Determine what themes encapsulate African American gendered experience.
* Explore the idea of jazz/verbal improvisation and resilience in African
American life/literature.
* What factors explain the movement from blues to jazz? Examine not only the
relationship between the individual and community but also the movements from
the rural to the urban environments as key factors in this progression.
* Discus the toasts as critiques of social and poetical reality. In what ways
are the toasts precursors to rap?
* Discuss the "Signifying Monkey" as both an African and African American
symbol.
* Explore the "Badman" in African American folk culture and literature/film.

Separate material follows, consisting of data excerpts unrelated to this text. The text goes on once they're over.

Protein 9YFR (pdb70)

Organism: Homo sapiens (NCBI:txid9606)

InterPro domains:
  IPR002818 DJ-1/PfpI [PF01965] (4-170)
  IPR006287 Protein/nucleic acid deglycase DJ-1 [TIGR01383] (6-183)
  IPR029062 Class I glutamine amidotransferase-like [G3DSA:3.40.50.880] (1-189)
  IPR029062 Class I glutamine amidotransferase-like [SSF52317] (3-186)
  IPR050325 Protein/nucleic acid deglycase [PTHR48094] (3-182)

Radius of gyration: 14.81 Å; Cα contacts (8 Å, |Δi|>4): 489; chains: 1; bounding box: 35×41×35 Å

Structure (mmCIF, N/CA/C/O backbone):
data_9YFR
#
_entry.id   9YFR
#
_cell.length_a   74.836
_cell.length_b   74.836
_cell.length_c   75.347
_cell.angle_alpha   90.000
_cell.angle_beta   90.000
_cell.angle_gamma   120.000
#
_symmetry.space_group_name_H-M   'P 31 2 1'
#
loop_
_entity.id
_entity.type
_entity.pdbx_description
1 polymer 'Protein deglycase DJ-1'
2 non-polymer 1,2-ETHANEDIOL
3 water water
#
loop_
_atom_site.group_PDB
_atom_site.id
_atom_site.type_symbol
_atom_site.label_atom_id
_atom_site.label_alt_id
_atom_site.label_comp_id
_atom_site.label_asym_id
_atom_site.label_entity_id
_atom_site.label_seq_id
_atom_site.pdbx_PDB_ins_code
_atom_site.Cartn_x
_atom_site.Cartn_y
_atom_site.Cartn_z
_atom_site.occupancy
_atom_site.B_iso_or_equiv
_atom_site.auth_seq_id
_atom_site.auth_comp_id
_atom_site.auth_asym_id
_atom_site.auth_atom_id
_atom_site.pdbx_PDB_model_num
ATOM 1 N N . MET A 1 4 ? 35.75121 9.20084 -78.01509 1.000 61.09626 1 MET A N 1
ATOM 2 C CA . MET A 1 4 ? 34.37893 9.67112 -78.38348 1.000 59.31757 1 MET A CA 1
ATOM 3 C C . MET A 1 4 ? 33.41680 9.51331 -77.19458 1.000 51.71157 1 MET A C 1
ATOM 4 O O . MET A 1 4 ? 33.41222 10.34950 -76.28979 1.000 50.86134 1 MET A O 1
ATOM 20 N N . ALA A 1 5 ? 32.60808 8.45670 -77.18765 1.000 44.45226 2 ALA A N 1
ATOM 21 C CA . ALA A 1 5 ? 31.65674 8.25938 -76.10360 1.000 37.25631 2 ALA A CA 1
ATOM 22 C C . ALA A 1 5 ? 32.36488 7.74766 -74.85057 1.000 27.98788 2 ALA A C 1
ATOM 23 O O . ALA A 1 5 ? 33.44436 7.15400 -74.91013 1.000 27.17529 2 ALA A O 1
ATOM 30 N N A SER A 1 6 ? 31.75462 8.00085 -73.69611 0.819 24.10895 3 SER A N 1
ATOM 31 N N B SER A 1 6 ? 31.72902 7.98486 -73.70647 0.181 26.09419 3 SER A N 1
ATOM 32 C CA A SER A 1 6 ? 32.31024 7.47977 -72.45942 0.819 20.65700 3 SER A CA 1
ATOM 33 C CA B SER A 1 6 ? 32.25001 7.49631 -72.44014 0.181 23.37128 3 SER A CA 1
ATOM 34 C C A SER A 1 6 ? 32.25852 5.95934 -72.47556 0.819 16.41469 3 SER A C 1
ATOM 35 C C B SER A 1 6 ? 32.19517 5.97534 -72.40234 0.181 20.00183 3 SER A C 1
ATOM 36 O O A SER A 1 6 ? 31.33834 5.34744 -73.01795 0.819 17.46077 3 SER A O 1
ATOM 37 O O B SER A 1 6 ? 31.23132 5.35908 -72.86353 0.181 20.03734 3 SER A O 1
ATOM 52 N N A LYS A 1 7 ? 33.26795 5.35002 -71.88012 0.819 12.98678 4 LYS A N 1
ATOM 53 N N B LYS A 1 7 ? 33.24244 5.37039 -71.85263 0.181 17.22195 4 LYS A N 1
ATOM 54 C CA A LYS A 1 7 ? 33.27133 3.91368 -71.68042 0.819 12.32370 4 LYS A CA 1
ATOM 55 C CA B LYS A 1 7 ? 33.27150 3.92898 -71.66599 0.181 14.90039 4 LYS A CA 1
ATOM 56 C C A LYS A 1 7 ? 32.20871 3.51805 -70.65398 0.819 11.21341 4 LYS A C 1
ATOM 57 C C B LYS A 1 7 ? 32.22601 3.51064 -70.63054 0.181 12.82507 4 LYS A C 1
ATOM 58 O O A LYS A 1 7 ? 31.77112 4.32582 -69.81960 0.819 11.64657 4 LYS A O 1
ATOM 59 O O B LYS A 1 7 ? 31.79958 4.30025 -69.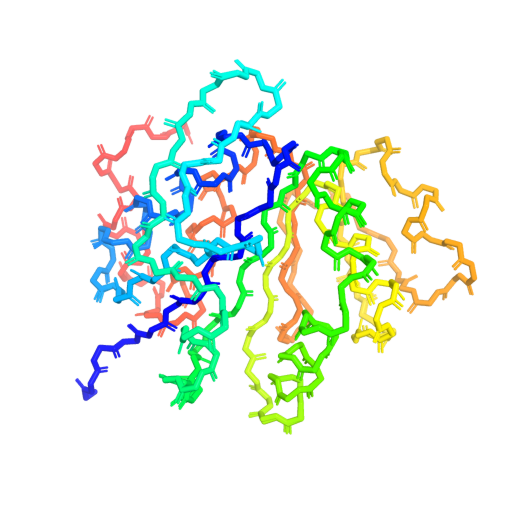78088 0.181 12.90988 4 LYS A O 1
ATOM 96 N N . ARG A 1 8 ? 31.81331 2.24319 -70.71317 1.000 10.92408 5 ARG A N 1
ATOM 97 C CA . ARG A 1 8 ? 30.74594 1.69539 -69.88883 1.000 11.08333 5 ARG A CA 1
ATOM 98 C C . ARG A 1 8 ? 31.21190 0.41416 -69.21248 1.000 10.35147 5 ARG A C 1
ATOM 99 O O . ARG A 1 8 ? 31.84393 -0.44055 -69.84557 1.000 11.15576 5 ARG A O 1
ATOM 121 N N . ALA A 1 9 ? 30.88403 0.28078 -67.92752 1.000 9.24598 6 ALA A N 1
ATOM 122 C CA . ALA A 1 9 ? 31.23320 -0.88895 -67.13882 1.000 8.82345 6 ALA A CA 1
ATOM 123 C C . ALA A 1 9 ? 29.98280 -1.50024 -66.52560 1.000 8.83761 6 ALA A C 1
ATOM 124 O O . ALA A 1 9 ? 29.12182 -0.78390 -65.99976 1.000 9.87366 6 ALA A O 1
ATOM 131 N N . LEU A 1 10 ? 29.91232 -2.83215 -66.55311 1.000 8.46828 7 LEU A N 1
ATOM 132 C CA . LEU A 1 10 ? 28.87894 -3.61367 -65.88411 1.000 8.76886 7 LEU A CA 1
ATOM 133 C C . LEU A 1 10 ? 29.52392 -4.30140 -64.69165 1.000 8.52853 7 LEU A C 1
ATOM 134 O O . LEU A 1 10 ? 30.44338 -5.09862 -64.87084 1.000 9.75928 7 LEU A O 1
ATOM 150 N N . VAL A 1 11 ? 29.05357 -3.99638 -63.48385 1.000 8.23336 8 VAL A N 1
ATOM 151 C CA . VAL A 1 11 ? 29.53034 -4.63272 -62.25815 1.000 8.09886 8 VAL A CA 1
ATOM 152 C C . VAL A 1 11 ? 28.40509 -5.53180 -61.76965 1.000 8.04941 8 VAL A C 1
ATOM 153 O O . VAL A 1 11 ? 27.31290 -5.04088 -61.45600 1.000 9.40430 8 VAL A O 1
ATOM 166 N N . ILE A 1 12 ? 28.65067 -6.84170 -61.71424 1.000 7.80722 9 ILE A N 1
ATOM 167 C CA . ILE A 1 12 ? 27.59390 -7.79367 -61.38136 1.000 8.33446 9 ILE A CA 1
ATOM 168 C C . ILE A 1 12 ? 27.65509 -8.09695 -59.88746 1.000 8.17678 9 ILE A C 1
ATOM 169 O O . ILE A 1 12 ? 28.65617 -8.63785 -59.39461 1.000 9.02442 9 ILE A O 1
ATOM 185 N N . LEU A 1 13 ? 26.57670 -7.74617 -59.17761 1.000 8.30066 10 LEU A N 1
ATOM 186 C CA . LEU A 1 13 ? 26.51394 -7.75687 -57.71805 1.000 8.38613 10 LEU A CA 1
ATOM 187 C C . LEU A 1 13 ? 25.56895 -8.85194 -57.23166 1.000 8.42863 10 LEU A C 1
ATOM 188 O O . LEU A 1 13 ? 24.33995 -8.75711 -57.40124 1.000 9.42436 10 LEU A O 1
ATOM 204 N N . ALA A 1 14 ? 26.14934 -9.87014 -56.60563 1.000 8.39267 11 ALA A N 1
ATOM 205 C CA . ALA A 1 14 ? 25.42710 -11.01221 -56.07334 1.000 9.34714 11 ALA A CA 1
ATOM 206 C C . ALA A 1 14 ? 25.47841 -11.01653 -54.55058 1.000 8.55433 11 ALA A C 1
ATOM 207 O O . ALA A 1 14 ? 26.40928 -10.49369 -53.93953 1.000 8.42873 11 ALA A O 1
ATOM 214 N N . LYS A 1 15 ? 24.47567 -11.65068 -53.94367 1.000 9.05996 12 LYS A N 1
ATOM 215 C CA A LYS A 1 15 ? 24.48121 -11.87387 -52.50592 0.351 8.78631 12 LYS A CA 1
ATOM 216 C CA B LYS A 1 15 ? 24.48406 -11.86662 -52.50609 0.649 8.81249 12 LYS A CA 1
ATOM 217 C C . LYS A 1 15 ? 25.79744 -12.51479 -52.08493 1.000 8.17378 12 LYS A C 1
ATOM 218 O O . LYS A 1 15 ? 26.28932 -13.44674 -52.72461 1.000 9.03313 12 LYS A O 1
ATOM 255 N N . GLY A 1 16 ? 26.37695 -12.00395 -50.99797 1.000 8.26723 13 GLY A N 1
ATOM 256 C CA . GLY A 1 16 ? 27.63490 -12.53444 -50.52034 1.000 7.97596 13 GLY A CA 1
ATOM 257 C C . GLY A 1 16 ? 28.85969 -11.96528 -51.19880 1.000 7.85724 13 GLY A C 1
ATOM 258 O O . GLY A 1 16 ? 29.97916 -12.39954 -50.89401 1.000 8.39939 13 GLY A O 1
ATOM 262 N N . ALA A 1 17 ? 28.69674 -10.99267 -52.08659 1.000 7.61452 14 ALA A N 1
ATOM 263 C CA . ALA A 1 17 ? 29.84946 -10.32115 -52.66803 1.000 7.72977 14 ALA A CA 1
ATOM 264 C C . ALA A 1 17 ? 30.65457 -9.61898 -51.58441 1.000 7.16293 14 ALA A C 1
ATOM 265 O O . ALA A 1 17 ? 30.10830 -9.14745 -50.58961 1.000 7.62575 14 ALA A O 1
ATOM 272 N N . GLU A 1 18 ? 31.96168 -9.49075 -51.81683 1.000 7.19783 15 GLU A N 1
ATOM 273 C CA . GLU A 1 18 ? 32.81593 -8.69218 -50.94567 1.000 6.93463 15 GLU A CA 1
ATOM 274 C C . GLU A 1 18 ? 32.53575 -7.22174 -51.25438 1.000 6.94598 15 GLU A C 1
ATOM 275 O O . GLU A 1 18 ? 32.81560 -6.73573 -52.36077 1.000 7.35346 15 GLU A O 1
ATOM 287 N N . GLU A 1 19 ? 31.95742 -6.52026 -50.27915 1.000 6.84892 16 GLU A N 1
ATOM 288 C CA . GLU A 1 19 ? 31.52649 -5.14547 -50.50127 1.000 6.76472 16 GLU A CA 1
ATOM 289 C C . GLU A 1 19 ? 32.68630 -4.20473 -50.81246 1.000 6.61265 16 GLU A C 1
ATOM 290 O O . GLU A 1 19 ? 32.49832 -3.24113 -51.56421 1.000 7.19360 16 GLU A O 1
ATOM 302 N N . MET A 1 20 ? 33.87212 -4.42140 -50.23152 1.000 6.63292 17 MET A N 1
ATOM 303 C CA . MET A 1 20 ? 35.00270 -3.55568 -50.57752 1.000 6.82127 17 MET A CA 1
ATOM 304 C C . MET A 1 20 ? 35.40209 -3.73479 -52.04114 1.000 6.90061 17 MET A C 1
ATOM 305 O O . MET A 1 20 ? 35.75430 -2.76891 -52.73122 1.000 7.61265 17 MET A O 1
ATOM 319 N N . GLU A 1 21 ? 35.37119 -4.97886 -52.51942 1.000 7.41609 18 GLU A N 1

* How does James Baldwin's "Sonny's Blues" reflect he emphasis on improvisation
as a means of self-definition?
* What factors contribute to the militancy in the voice of R & B in the 1960s
and 70s? Consider this voice across musical genres: compare for instance, "I'm
Black and I'm Proud" with "Ain't Gonna Let Nobody Turn Me 'Round."
* Discuss the evolution of rap lyrics from those of Gil Scott-Heron to Public
Enemy in terms of language, as well as political and social message.
* Compare and contrast the representation of black women in rap and in the
blues.
* Discuss rap as a preserver of culture. In what ways does rap reflect the
"blackness of blackness" (authentic, Black experience)?
* Discuss the ways in which Lucille Clifton and Gwendolyn Brooks transform the
commonplace into material for sociopolitical protest.
* Discuss the tension between depicting blackness as art and Ellison's
"blackness of blackness" in Alice Walker's "Everyday Use."
* Discuss the conception of revolution in the works and lives of Larry Neal,
Amiri Baraka, and Sonia Sanchez.
* Ralph Ellison described the blues as "an impulse to keep the painful details
and episodes of a brutal experience alive in one's aching consciousness, to
finger its jagged grain and to transcend it, not by the consolation of
philosophy but by squeezing from it a near-tragic, near-comic lyricism." Select
several blues and prose works and discuss the way in which this definition
resonates in the works. In your discussion identify the "near-comic lyricism"
and the "finger[ing] of its jagged grain.
* Using song lyrics and musical genre definitions from our text/site, discuss
the evolution of the African American struggle for liberation.